Yarina nodded. “At least half a dozen of them.”
I sighed. “So this isn’t over.”
“Far from it. Kalazar wasn’t working in isolation. In fact, I don’t even think he was the ringleader of this play for power.”
“What are you saying?” Winnie asked.
“I suspect that Kalazar was working for someone. Someone more powerful than him.”
I saw the color drain from Winnie’s face. “The only being with more power than Kalazar would be…a Chaos God,” she whispered.
Yarina’s silence was all the confirmation we needed.
“But the Chaos Gods are supposed to be imprisoned,” Winnie said.
“They’re supposed to be, but I think someone set them free. Think about it. Why would all this happen now? The Terminus Seal has been contained within the Arcanum for decades now. No one tried to steal it before. So why now? Something has changed, I can feel it. This was only a battle. The war is yet to come. It’s on our doorstep.”
This sounded familiar…I realized Yarina had said those same words to me when we had first met. She had rescued me from a long day of answering the same questions in the guardhouse as per Archmage Barlin’s orders. She had stood before me, framed in sunlight, and told me that the war was at our doorstep. She had changed my life with those words. It hadn’t been that long ago, and yet it felt as though a lifetime had passed.
“Do you really think there’s a Chaos God behind all of this?” I asked.
Yarina nodded.
I gritted my teeth. “What do we do now?”
“We need to find the corrupt mages Kalazar was working with. Find them, and we just might find out who’s behind this.”
“And then we kill whoever that is,” I said. “Divine being or not.”
Yarina nodded.
I glanced back over my shoulder to where Lillian was sitting. I realized I owed the truth to Yarina and Winnie; so I tried to put into words the strangest things I had ever seen.
When I had finished the story, Yarina’s eyes clouded over. “That makes Lillian a target,” she said.
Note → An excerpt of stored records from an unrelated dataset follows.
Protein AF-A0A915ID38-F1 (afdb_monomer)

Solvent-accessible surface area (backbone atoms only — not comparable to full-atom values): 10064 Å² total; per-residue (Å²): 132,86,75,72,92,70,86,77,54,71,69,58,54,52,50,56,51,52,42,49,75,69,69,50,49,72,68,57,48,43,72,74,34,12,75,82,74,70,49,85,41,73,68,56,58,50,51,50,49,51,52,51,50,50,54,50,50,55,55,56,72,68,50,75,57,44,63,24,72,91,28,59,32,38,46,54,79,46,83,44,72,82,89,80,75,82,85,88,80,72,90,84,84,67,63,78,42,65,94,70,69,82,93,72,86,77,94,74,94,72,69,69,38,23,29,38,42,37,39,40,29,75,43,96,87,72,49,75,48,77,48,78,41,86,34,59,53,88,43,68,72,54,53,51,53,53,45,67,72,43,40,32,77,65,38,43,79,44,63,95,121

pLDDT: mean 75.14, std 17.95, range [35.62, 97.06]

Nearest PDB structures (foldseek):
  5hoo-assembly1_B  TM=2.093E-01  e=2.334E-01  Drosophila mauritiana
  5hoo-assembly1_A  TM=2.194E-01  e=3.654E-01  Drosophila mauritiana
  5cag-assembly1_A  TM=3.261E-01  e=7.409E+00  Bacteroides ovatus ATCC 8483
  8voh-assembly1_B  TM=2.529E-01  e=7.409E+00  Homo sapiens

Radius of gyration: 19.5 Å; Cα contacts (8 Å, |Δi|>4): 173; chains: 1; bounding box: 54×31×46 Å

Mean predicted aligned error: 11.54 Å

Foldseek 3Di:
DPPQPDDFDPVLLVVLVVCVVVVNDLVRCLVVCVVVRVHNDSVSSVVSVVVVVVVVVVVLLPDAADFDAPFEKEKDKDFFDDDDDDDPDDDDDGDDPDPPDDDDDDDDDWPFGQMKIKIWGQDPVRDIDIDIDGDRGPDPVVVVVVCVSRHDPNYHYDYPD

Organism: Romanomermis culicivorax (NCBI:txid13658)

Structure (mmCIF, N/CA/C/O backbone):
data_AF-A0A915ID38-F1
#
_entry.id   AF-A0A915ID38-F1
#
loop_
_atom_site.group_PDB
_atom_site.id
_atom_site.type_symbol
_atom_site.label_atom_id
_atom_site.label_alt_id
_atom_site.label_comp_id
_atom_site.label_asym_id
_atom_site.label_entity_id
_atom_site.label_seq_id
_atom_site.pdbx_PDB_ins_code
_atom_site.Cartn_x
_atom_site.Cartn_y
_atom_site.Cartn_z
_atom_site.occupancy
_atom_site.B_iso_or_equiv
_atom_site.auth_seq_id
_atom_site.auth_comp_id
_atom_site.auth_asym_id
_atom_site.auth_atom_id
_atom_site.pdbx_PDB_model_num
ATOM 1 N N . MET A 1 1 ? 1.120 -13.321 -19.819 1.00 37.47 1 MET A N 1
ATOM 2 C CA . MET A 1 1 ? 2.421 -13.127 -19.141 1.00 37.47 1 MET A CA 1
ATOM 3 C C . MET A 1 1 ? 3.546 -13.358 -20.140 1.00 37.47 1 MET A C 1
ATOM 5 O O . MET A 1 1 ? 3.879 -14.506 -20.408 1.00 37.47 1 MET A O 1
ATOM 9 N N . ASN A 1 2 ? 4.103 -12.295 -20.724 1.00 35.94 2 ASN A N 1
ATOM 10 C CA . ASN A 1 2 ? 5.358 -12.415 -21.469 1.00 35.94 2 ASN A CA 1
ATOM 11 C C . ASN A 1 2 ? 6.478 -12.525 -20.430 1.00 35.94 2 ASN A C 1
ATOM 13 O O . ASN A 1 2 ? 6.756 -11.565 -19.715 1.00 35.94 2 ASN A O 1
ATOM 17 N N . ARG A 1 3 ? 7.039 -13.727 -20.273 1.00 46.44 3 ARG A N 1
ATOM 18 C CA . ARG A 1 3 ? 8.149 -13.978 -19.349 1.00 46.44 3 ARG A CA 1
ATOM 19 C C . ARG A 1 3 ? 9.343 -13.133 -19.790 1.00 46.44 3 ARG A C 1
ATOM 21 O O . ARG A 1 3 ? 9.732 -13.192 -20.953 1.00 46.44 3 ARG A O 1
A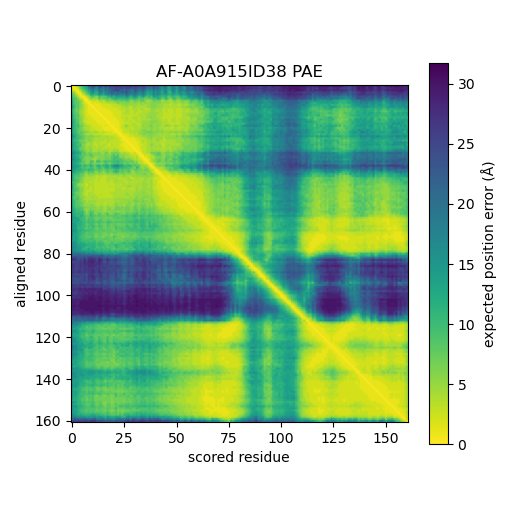TOM 28 N N . LEU A 1 4 ? 9.904 -12.363 -18.858 1.00 55.19 4 LEU A N 1
ATOM 29 C CA . LEU A 1 4 ? 11.180 -11.667 -19.021 1.00 55.19 4 LEU A CA 1
ATOM 30 C C . LEU A 1 4 ? 12.193 -12.642 -19.641 1.00 55.19 4 LEU A C 1
ATOM 32 O O . LEU A 1 4 ? 12.455 -13.701 -19.073 1.00 55.19 4 LEU A O 1
ATOM 36 N N . SER A 1 5 ? 12.738 -12.311 -20.813 1.00 56.78 5 SER A N 1
ATOM 37 C CA . SER A 1 5 ? 13.679 -13.182 -21.535 1.00 56.78 5 SER A CA 1
ATOM 38 C C . SER A 1 5 ? 15.020 -13.342 -20.813 1.00 56.78 5 SER A C 1
ATOM 40 O O . SER A 1 5 ? 15.786 -14.251 -21.124 1.00 56.78 5 SER A O 1
ATOM 42 N N . VAL A 1 6 ? 15.296 -12.492 -19.819 1.00 63.28 6 VAL A N 1
ATOM 43 C CA . VAL A 1 6 ? 16.524 -12.507 -19.024 1.00 63.28 6 VAL A CA 1
ATOM 44 C C . VAL A 1 6 ? 16.186 -12.801 -17.570 1.00 63.28 6 VAL A C 1
ATOM 46 O O . VAL A 1 6 ? 15.489 -12.020 -16.927 1.00 63.28 6 VAL A O 1
ATOM 49 N N . LYS A 1 7 ? 16.705 -13.917 -17.047 1.00 70.44 7 LYS A N 1
ATOM 50 C CA . LYS A 1 7 ? 16.550 -14.344 -15.651 1.00 70.44 7 LYS A CA 1
ATOM 51 C C . LYS A 1 7 ? 17.696 -13.778 -14.805 1.00 70.44 7 LYS A C 1
ATOM 53 O O . LYS A 1 7 ? 18.851 -14.137 -15.017 1.00 70.44 7 LYS A O 1
ATOM 58 N N . LEU A 1 8 ? 17.386 -12.907 -13.844 1.00 74.56 8 LEU A N 1
ATOM 59 C CA . LEU A 1 8 ? 18.365 -12.398 -12.882 1.00 74.56 8 LEU A CA 1
ATOM 60 C C . LEU A 1 8 ? 18.579 -13.388 -11.737 1.00 74.56 8 LEU A C 1
ATOM 62 O O . LEU A 1 8 ? 17.662 -14.101 -11.332 1.00 74.56 8 LEU A O 1
ATOM 66 N N . SER A 1 9 ? 19.798 -13.411 -11.195 1.00 80.31 9 SER A N 1
ATOM 67 C CA . SER A 1 9 ? 20.075 -14.108 -9.939 1.00 80.31 9 SER A CA 1
ATOM 68 C C . SER A 1 9 ? 19.507 -13.326 -8.753 1.00 80.31 9 SER A C 1
ATOM 70 O O . SER A 1 9 ? 19.369 -12.102 -8.811 1.00 80.31 9 SER A O 1
ATOM 72 N N . THR A 1 10 ? 19.239 -14.019 -7.644 1.00 78.81 10 THR A N 1
ATOM 73 C CA . THR A 1 10 ? 18.726 -13.413 -6.404 1.00 78.81 10 THR A CA 1
ATOM 74 C C . THR A 1 10 ? 19.582 -12.234 -5.940 1.00 78.81 10 THR A C 1
ATOM 76 O O . THR A 1 10 ? 19.049 -11.174 -5.630 1.00 78.81 10 THR A O 1
ATOM 79 N N . ASN A 1 11 ? 20.912 -12.365 -5.985 1.00 80.38 11 ASN A N 1
ATOM 80 C CA . ASN A 1 11 ? 21.830 -11.291 -5.590 1.00 80.38 11 ASN A CA 1
ATOM 81 C C . ASN A 1 11 ? 21.648 -10.028 -6.443 1.00 80.38 11 ASN A C 1
ATOM 83 O O . ASN A 1 11 ? 21.630 -8.921 -5.910 1.00 80.38 11 ASN A O 1
ATOM 87 N N . LYS A 1 12 ? 21.457 -10.185 -7.761 1.00 80.00 12 LYS A N 1
ATOM 88 C CA . LYS A 1 12 ? 21.214 -9.054 -8.667 1.00 80.00 12 LYS A CA 1
ATOM 89 C C . LYS A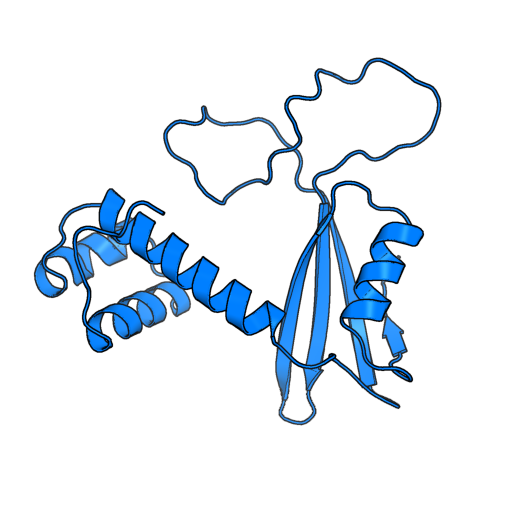 1 12 ? 19.876 -8.378 -8.354 1.00 80.00 12 LYS A C 1
ATOM 91 O O . LYS A 1 12 ? 19.822 -7.156 -8.283 1.00 80.00 12 LYS A O 1
ATOM 96 N N . VAL A 1 13 ? 18.827 -9.157 -8.085 1.00 81.00 13 VAL A N 1
ATOM 97 C CA . VAL A 1 13 ? 17.508 -8.635 -7.676 1.00 81.00 13 VAL A CA 1
ATOM 98 C C . VAL A 1 13 ? 17.592 -7.853 -6.358 1.00 81.00 13 VAL A C 1
ATOM 100 O O . VAL A 1 13 ? 17.016 -6.770 -6.248 1.00 81.00 13 VAL A O 1
ATOM 103 N N . LEU A 1 14 ? 18.336 -8.356 -5.368 1.00 82.50 14 LEU A N 1
ATOM 104 C CA . LEU A 1 14 ? 18.528 -7.677 -4.081 1.00 82.50 14 LEU A CA 1
ATOM 105 C C . LEU A 1 14 ? 19.290 -6.356 -4.227 1.00 82.50 14 LEU A C 1
ATOM 107 O O . LEU A 1 14 ? 18.915 -5.361 -3.611 1.00 82.50 14 LEU A O 1
ATOM 111 N N . MET A 1 15 ? 20.324 -6.314 -5.068 1.00 81.81 15 MET A N 1
ATOM 112 C CA . MET A 1 15 ? 21.077 -5.083 -5.321 1.00 81.81 15 MET A CA 1
ATOM 113 C C . MET A 1 15 ? 20.220 -4.003 -5.977 1.00 81.81 15 MET A C 1
ATOM 115 O O . MET A 1 15 ? 20.261 -2.853 -5.547 1.00 81.81 15 MET A O 1
ATOM 119 N N . ILE A 1 16 ? 19.413 -4.372 -6.975 1.00 80.38 16 ILE A N 1
ATOM 120 C CA . ILE A 1 16 ? 18.482 -3.440 -7.616 1.00 80.38 16 ILE A CA 1
ATOM 121 C C . ILE A 1 16 ? 17.520 -2.846 -6.570 1.00 80.38 16 ILE A C 1
ATOM 123 O O . ILE A 1 16 ? 17.378 -1.625 -6.488 1.00 80.38 16 ILE A O 1
ATOM 127 N N . ASN A 1 17 ? 16.924 -3.695 -5.723 1.00 80.81 17 ASN A N 1
ATOM 128 C CA . ASN A 1 17 ? 16.046 -3.256 -4.634 1.00 80.81 17 ASN A CA 1
ATOM 129 C C . ASN A 1 17 ? 16.751 -2.295 -3.668 1.00 80.81 17 ASN A C 1
ATOM 131 O O . ASN A 1 17 ? 16.182 -1.275 -3.287 1.00 80.81 17 ASN A O 1
ATOM 135 N N . LEU A 1 18 ? 17.999 -2.591 -3.296 1.00 83.06 18 LEU A N 1
ATOM 136 C CA . LEU A 1 18 ? 18.782 -1.750 -2.393 1.00 83.06 18 LEU A CA 1
ATOM 137 C C . LEU A 1 18 ? 19.040 -0.354 -2.974 1.00 83.06 18 LEU A C 1
ATOM 139 O O . LEU A 1 18 ? 18.931 0.638 -2.250 1.00 83.06 18 LEU A O 1
ATOM 143 N N . LEU A 1 19 ? 19.380 -0.256 -4.262 1.00 82.44 19 LEU A N 1
ATOM 144 C CA . LEU A 1 19 ? 19.609 1.043 -4.899 1.00 82.44 19 LEU A CA 1
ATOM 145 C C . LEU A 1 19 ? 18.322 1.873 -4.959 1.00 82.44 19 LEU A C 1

“It also makes her a hundred times more dangerous,” Winnie added.
“We’ll keep her safe,” I said adamantly.
“What if she doesn’t want to stick with us?” Winnie asked. “What if she wants her freedom? Now that her father is gone, she has complete control of her life.”
“I’m not suggesting we imprison her,” I said. “I’m just saying we present her with a choice.”
Winnie sighed. “Looks like I’m going to have to compete with two instead of one now.”
As I chuckled, two city guard soldiers walked up to a grim-faced Yarina. It was hard to say if her expression had become grimmer when Winnie had told her the bad news that applied equally to her.
One of the soldiers was of an average height and had curly bronze hair and a slow smile, while the older guard was taller and more heavily set. The younger guard presented Yarina with a fresh cloak that distinguished her as one of the commanders of the guard.
“For your visit to the temple,” he said.
“Thank you, Nestor.” Yarina took the cloak from his hands.
“You deserve this,” the other guard said, and with that and a curt nod, they moved on.
I looked at Yarina with raised eyebrows. “What was that?”
Yarina took a breath, obviously trying to contain the smile on her lips. “I have been offered the chance to take the priestess examination at the Temple of Rymi. If all goes well, I could become a higher-level devotee.”
“Is that supposed to be a good thing?” Winnie asked.
I poked her in the side with my elbow and smiled at Yarina. “Congratulations, Yarina,” I said. “You earned the right to take that test. I have no doubt you’ll pass it.”
Yarina looked uncertainly at the fresh cloak cradled in her arms. “I don’t know, I’ve been waiting for this for so long…”
“Which is exactly why you’ll pass.”
She nodded. “I would recommend you visit the temple too. It might prove to help you.”
“Are you trying to convert him to your fanaticism?” Winnie said.
“The temple is a site of holy magic,” Yarina continued. “And we’re going to need all the help we can get in this fight.”
“I would like to visit your Temple,” I said, more out of affection and respect for Yarina than anything else.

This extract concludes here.